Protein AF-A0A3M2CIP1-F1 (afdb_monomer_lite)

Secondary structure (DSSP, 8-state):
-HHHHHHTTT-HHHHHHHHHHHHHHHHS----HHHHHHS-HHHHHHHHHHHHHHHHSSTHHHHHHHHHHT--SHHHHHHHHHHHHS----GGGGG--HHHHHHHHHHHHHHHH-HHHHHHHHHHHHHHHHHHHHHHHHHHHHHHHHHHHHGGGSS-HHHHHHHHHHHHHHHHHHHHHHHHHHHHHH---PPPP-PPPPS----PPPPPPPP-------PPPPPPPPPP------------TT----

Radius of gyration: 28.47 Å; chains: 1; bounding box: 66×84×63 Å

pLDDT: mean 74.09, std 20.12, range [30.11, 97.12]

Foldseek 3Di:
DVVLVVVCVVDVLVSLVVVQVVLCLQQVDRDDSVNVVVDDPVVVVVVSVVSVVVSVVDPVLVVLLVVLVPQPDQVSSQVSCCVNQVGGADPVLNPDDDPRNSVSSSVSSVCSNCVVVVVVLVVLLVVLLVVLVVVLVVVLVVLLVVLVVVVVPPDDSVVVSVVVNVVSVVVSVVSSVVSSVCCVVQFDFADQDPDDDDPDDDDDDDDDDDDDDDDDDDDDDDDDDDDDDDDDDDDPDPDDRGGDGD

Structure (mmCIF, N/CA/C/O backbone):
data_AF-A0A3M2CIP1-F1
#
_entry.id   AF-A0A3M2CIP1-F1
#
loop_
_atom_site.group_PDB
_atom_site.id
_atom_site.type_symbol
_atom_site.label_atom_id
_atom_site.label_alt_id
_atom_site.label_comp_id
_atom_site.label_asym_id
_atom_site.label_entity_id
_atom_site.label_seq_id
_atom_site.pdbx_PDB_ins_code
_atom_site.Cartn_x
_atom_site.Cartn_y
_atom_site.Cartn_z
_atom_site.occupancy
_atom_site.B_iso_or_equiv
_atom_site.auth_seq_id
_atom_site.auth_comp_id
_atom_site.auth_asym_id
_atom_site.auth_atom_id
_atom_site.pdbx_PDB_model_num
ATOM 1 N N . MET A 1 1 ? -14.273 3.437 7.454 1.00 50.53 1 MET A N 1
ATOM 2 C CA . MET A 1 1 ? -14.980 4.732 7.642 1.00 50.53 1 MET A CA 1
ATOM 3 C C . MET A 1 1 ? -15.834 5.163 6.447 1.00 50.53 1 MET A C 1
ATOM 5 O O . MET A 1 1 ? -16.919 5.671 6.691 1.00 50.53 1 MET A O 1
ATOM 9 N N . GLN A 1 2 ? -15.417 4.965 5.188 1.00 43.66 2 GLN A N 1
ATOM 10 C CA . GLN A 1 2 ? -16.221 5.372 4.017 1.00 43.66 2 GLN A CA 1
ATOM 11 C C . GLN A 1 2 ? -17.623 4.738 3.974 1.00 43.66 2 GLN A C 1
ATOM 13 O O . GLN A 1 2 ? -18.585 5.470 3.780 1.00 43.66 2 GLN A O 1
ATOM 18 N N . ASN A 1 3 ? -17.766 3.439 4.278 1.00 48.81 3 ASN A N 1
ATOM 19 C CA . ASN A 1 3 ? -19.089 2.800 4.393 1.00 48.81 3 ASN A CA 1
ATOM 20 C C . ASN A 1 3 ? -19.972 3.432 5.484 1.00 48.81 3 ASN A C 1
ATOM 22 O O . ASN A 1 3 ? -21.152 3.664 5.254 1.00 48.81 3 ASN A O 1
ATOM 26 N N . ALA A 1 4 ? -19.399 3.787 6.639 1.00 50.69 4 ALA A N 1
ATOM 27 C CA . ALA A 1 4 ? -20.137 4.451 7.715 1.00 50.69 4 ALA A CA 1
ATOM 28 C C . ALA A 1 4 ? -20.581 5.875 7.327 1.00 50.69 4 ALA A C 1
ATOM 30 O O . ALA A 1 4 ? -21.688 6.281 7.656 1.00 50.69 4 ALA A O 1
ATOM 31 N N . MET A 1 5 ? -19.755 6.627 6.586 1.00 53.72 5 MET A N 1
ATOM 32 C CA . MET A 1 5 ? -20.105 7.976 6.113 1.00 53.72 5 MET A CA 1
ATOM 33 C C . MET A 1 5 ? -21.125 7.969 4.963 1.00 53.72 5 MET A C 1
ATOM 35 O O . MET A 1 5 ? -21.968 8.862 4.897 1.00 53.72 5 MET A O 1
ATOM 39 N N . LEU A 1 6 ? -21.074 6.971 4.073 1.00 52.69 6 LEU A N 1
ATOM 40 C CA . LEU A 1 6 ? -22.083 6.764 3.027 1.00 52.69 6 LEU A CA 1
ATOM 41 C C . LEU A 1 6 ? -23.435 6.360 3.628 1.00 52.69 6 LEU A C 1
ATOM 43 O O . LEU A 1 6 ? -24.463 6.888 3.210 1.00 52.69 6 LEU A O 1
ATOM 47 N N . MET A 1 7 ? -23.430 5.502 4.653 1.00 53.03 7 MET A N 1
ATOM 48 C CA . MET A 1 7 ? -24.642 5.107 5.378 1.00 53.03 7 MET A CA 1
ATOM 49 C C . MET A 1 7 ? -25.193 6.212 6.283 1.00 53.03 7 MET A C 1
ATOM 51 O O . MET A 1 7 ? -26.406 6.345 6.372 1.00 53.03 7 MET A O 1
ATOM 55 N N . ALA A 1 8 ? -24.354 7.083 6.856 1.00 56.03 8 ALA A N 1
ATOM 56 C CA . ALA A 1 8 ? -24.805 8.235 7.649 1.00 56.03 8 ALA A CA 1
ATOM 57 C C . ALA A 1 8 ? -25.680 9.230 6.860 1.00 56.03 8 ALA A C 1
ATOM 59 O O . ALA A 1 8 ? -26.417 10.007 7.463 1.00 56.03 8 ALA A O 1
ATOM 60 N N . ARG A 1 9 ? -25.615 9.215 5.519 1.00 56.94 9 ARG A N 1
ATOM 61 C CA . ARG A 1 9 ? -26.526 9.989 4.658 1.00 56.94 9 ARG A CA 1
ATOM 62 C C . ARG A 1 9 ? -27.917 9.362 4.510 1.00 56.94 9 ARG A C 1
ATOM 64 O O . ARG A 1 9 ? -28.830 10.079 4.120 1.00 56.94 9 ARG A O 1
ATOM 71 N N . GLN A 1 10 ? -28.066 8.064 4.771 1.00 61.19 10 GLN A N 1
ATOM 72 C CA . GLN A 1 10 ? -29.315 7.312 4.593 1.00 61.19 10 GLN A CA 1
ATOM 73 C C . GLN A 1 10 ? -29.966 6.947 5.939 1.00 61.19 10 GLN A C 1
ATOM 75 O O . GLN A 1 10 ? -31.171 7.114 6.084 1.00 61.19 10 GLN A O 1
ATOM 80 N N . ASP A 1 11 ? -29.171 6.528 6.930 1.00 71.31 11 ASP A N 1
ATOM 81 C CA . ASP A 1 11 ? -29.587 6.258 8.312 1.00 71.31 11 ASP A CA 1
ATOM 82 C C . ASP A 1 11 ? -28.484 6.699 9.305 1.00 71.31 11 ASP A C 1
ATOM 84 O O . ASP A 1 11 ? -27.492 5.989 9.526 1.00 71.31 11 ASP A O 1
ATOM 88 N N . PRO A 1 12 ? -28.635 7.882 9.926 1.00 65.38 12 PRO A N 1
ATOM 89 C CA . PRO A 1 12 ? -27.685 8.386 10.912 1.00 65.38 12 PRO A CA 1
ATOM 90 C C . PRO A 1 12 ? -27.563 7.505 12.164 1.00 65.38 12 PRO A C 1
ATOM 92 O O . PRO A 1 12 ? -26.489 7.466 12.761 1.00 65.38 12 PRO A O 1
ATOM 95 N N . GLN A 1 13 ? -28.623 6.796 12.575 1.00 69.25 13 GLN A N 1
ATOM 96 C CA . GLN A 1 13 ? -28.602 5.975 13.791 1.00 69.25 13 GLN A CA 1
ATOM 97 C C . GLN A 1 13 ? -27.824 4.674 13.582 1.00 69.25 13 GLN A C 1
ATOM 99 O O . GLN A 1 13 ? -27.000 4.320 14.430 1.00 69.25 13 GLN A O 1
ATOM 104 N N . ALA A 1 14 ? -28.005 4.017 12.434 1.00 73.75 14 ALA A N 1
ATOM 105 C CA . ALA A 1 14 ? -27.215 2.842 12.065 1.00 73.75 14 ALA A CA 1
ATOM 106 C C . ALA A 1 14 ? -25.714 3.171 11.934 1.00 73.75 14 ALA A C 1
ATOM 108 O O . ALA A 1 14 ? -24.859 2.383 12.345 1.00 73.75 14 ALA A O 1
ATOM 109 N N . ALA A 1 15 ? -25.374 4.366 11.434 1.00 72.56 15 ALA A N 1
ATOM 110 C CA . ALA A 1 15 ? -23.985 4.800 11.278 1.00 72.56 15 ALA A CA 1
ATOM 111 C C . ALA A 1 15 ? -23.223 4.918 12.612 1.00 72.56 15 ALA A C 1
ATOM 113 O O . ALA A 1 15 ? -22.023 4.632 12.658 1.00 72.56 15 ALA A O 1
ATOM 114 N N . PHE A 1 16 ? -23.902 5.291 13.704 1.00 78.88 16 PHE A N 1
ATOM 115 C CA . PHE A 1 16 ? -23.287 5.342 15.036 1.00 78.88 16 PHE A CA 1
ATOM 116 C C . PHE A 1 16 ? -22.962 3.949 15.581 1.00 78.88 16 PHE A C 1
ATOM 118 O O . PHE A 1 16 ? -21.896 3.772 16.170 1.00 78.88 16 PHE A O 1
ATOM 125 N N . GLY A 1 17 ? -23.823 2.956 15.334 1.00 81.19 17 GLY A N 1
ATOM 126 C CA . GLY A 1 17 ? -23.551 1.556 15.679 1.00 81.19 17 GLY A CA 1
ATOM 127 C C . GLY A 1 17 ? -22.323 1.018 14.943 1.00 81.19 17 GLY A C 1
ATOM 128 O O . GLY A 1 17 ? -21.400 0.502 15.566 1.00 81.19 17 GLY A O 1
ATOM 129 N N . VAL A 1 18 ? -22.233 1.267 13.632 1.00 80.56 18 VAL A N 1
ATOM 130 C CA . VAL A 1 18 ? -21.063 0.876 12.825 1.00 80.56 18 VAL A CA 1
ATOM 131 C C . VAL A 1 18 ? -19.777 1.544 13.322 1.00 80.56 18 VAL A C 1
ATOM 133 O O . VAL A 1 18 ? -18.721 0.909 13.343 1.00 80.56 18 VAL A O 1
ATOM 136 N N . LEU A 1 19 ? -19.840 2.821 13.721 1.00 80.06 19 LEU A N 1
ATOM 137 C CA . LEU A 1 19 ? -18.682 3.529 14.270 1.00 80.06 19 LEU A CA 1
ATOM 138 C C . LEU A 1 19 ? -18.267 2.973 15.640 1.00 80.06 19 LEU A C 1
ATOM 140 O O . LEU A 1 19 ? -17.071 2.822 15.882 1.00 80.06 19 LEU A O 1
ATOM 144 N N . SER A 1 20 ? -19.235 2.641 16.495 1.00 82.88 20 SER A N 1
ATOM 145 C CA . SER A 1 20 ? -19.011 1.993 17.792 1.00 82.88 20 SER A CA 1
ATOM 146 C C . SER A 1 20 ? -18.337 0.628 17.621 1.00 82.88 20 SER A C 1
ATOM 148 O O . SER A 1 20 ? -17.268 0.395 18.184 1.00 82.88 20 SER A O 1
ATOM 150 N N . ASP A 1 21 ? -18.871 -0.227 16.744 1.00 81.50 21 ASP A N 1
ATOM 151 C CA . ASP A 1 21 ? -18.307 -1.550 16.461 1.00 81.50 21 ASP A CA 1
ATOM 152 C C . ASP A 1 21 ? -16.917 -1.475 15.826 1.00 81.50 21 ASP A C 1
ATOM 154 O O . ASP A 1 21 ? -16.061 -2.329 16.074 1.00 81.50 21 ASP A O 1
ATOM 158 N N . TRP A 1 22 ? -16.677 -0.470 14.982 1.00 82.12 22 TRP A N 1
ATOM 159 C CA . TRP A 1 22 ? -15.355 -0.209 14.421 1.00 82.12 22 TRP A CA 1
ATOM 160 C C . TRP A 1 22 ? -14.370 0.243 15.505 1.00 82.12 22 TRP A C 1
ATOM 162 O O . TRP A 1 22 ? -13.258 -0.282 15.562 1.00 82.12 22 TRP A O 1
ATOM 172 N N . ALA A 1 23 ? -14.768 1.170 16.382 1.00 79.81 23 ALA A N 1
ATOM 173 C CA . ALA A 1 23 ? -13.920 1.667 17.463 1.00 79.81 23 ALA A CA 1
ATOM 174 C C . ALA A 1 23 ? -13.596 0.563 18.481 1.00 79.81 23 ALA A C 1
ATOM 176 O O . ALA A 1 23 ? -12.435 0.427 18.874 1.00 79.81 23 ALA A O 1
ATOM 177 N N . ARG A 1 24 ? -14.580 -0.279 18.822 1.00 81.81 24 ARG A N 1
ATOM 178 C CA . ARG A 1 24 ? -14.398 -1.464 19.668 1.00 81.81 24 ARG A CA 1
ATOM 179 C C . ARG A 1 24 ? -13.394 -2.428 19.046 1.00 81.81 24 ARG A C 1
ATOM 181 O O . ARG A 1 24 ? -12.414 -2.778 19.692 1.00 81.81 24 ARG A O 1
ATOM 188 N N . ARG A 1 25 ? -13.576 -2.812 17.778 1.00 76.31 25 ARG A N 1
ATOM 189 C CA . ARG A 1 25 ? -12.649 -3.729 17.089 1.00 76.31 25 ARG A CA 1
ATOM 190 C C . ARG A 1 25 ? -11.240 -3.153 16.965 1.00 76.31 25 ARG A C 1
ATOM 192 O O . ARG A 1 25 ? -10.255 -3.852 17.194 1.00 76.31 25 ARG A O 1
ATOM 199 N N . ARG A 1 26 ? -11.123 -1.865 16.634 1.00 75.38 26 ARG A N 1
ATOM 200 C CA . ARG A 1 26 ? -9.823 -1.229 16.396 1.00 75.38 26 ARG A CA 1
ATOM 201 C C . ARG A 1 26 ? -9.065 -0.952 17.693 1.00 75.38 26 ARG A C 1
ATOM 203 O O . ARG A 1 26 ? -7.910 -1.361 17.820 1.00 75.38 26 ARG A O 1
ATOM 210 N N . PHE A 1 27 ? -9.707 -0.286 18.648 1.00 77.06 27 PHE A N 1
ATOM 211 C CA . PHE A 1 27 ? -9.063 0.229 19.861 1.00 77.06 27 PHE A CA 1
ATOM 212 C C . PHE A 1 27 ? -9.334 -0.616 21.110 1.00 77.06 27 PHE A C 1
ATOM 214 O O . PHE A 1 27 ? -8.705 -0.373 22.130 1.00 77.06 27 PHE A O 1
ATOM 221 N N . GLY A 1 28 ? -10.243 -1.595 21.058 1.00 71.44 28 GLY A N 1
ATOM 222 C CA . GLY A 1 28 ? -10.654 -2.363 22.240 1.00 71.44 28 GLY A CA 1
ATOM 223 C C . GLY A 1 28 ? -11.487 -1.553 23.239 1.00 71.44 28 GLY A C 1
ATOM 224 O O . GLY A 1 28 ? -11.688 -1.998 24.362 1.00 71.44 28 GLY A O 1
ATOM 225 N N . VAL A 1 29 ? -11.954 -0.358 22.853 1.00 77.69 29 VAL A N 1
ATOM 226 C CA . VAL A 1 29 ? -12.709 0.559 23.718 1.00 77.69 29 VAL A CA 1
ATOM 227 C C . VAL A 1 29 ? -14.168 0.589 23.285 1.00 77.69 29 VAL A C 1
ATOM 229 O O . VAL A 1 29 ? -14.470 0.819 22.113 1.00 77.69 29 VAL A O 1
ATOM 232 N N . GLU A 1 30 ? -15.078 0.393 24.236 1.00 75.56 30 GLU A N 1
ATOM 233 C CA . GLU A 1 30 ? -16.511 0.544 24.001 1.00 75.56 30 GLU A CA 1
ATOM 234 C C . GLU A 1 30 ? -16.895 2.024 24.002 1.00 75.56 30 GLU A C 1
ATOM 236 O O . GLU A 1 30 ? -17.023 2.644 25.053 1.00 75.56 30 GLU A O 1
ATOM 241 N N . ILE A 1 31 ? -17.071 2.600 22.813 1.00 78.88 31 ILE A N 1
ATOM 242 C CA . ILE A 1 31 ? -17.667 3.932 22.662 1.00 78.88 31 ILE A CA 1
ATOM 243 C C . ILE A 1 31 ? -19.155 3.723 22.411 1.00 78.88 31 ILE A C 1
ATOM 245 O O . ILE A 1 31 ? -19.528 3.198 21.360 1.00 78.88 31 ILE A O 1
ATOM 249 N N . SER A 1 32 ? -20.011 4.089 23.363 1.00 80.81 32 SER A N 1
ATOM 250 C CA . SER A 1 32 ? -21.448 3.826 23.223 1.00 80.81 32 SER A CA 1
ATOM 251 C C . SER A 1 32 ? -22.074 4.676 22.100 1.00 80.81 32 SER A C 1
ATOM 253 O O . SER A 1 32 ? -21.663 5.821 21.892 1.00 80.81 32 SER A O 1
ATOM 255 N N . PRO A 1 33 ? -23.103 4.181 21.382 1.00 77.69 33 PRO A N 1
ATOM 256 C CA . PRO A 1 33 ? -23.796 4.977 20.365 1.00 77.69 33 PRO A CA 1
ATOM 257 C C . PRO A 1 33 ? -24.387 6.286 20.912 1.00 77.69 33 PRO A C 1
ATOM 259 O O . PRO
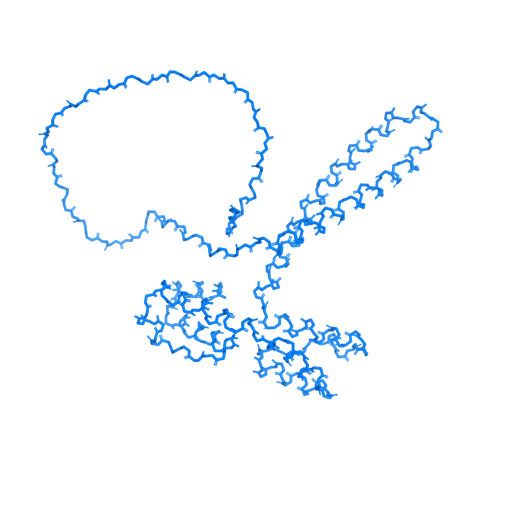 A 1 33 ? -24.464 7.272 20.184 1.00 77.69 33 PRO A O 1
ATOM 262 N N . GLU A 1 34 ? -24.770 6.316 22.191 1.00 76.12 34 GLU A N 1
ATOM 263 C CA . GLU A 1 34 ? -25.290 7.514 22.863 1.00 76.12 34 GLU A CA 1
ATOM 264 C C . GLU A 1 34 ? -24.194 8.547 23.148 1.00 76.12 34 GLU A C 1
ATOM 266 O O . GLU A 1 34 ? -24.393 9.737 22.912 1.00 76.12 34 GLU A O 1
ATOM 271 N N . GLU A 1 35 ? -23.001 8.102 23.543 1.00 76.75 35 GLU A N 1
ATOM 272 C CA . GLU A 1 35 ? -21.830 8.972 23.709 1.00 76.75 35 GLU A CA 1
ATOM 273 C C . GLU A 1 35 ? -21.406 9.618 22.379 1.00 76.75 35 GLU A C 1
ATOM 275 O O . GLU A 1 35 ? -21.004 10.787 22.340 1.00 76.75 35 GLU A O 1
****
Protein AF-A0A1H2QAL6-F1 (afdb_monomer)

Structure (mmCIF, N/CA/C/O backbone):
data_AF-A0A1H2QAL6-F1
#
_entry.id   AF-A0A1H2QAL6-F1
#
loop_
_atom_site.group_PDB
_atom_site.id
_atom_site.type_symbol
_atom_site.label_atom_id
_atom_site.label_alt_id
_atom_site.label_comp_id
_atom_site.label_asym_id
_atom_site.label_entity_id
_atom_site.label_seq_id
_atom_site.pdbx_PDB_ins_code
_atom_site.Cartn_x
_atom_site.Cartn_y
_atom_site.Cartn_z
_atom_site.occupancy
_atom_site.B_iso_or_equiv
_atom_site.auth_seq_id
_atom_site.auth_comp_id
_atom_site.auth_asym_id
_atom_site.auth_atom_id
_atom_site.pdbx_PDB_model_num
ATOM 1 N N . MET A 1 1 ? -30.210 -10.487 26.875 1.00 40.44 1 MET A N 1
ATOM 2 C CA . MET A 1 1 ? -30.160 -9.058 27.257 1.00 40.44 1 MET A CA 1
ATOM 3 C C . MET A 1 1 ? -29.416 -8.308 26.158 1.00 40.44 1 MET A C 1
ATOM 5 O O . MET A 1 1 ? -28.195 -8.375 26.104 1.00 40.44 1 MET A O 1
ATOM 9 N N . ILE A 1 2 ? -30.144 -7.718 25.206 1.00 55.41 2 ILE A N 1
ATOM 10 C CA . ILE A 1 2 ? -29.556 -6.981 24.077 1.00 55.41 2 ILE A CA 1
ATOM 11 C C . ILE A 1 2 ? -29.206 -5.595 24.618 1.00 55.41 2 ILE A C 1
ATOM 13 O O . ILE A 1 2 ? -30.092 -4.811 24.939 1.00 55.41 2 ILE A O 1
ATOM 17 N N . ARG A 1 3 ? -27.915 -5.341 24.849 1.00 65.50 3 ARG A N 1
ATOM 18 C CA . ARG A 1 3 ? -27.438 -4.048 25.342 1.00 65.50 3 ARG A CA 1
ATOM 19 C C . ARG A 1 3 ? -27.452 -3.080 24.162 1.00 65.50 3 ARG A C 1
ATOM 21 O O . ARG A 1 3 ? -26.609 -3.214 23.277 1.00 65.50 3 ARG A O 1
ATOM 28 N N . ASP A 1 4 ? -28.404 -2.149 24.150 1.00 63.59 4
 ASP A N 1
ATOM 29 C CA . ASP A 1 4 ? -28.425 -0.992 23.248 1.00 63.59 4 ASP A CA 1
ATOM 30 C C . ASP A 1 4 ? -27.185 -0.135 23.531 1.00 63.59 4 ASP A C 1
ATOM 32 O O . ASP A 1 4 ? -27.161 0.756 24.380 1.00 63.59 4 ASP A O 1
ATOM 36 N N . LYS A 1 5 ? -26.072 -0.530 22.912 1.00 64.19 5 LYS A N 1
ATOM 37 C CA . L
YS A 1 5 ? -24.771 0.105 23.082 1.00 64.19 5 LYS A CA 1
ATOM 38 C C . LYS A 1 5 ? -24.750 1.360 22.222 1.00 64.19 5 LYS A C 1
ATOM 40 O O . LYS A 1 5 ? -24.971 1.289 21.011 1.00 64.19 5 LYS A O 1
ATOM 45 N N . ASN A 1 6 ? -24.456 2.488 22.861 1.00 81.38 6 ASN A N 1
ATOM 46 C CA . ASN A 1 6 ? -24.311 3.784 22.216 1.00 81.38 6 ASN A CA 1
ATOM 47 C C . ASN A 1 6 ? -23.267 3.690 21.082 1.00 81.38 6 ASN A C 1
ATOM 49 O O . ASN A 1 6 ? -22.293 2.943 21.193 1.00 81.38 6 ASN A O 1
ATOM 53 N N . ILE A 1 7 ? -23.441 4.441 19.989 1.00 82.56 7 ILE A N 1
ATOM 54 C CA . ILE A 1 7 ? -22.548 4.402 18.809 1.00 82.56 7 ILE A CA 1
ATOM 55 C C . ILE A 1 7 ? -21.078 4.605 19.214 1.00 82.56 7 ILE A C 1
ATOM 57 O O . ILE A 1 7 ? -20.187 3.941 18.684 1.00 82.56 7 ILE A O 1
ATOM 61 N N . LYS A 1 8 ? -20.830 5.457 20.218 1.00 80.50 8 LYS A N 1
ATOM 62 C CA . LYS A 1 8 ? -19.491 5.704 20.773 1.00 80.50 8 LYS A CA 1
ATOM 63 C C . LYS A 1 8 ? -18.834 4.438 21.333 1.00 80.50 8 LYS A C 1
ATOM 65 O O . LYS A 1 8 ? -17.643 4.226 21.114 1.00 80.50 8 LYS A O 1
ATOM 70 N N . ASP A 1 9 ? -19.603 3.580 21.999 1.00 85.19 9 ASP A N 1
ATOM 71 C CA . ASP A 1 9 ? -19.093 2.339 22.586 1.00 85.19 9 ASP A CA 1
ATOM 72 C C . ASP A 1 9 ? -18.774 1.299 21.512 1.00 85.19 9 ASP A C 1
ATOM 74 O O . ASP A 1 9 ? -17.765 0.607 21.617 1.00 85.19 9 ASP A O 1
****
Exercise instructions> Look back at the entries above. Retype the line with "ATOM 3 C C . MET A 1 1 ? -15.834", the line with "ATOM 26 N N", and all lines in between.

Solution for this problem>
ATOM 3 C C . MET A 1 1 ? -15.834 5.163 6.447 1.00 50.53 1 MET A C 1
ATOM 5 O O . MET A 1 1 ? -16.919 5.671 6.691 1.00 50.53 1 MET A O 1
ATOM 9 N N . GLN A 1 2 ? -15.417 4.965 5.188 1.00 43.66 2 GLN A N 1
ATOM 10 C CA . GLN A 1 2 ? -16.221 5.372 4.017 1.00 43.66 2 GLN A CA 1
ATOM 11 C C . GLN A 1 2 ? -17.623 4.738 3.974 1.00 43.66 2 GLN A C 1
ATOM 13 O O . GLN A 1 2 ? -18.585 5.470 3.780 1.00 43.66 2 GLN A O 1
ATOM 18 N N . ASN A 1 3 ? -17.766 3.439 4.278 1.00 48.81 3 ASN A N 1
ATOM 19 C CA . ASN A 1 3 ? -19.089 2.800 4.393 1.00 48.81 3 ASN A CA 1
ATOM 20 C C . ASN A 1 3 ? -19.972 3.432 5.484 1.00 48.81 3 ASN A C 1
ATOM 22 O O . ASN A 1 3 ? -21.152 3.664 5.254 1.00 48.81 3 ASN A O 1
ATOM 26 N N . ALA A 1 4 ? -19.399 3.787 6.639 1.00 50.69 4 ALA A N 1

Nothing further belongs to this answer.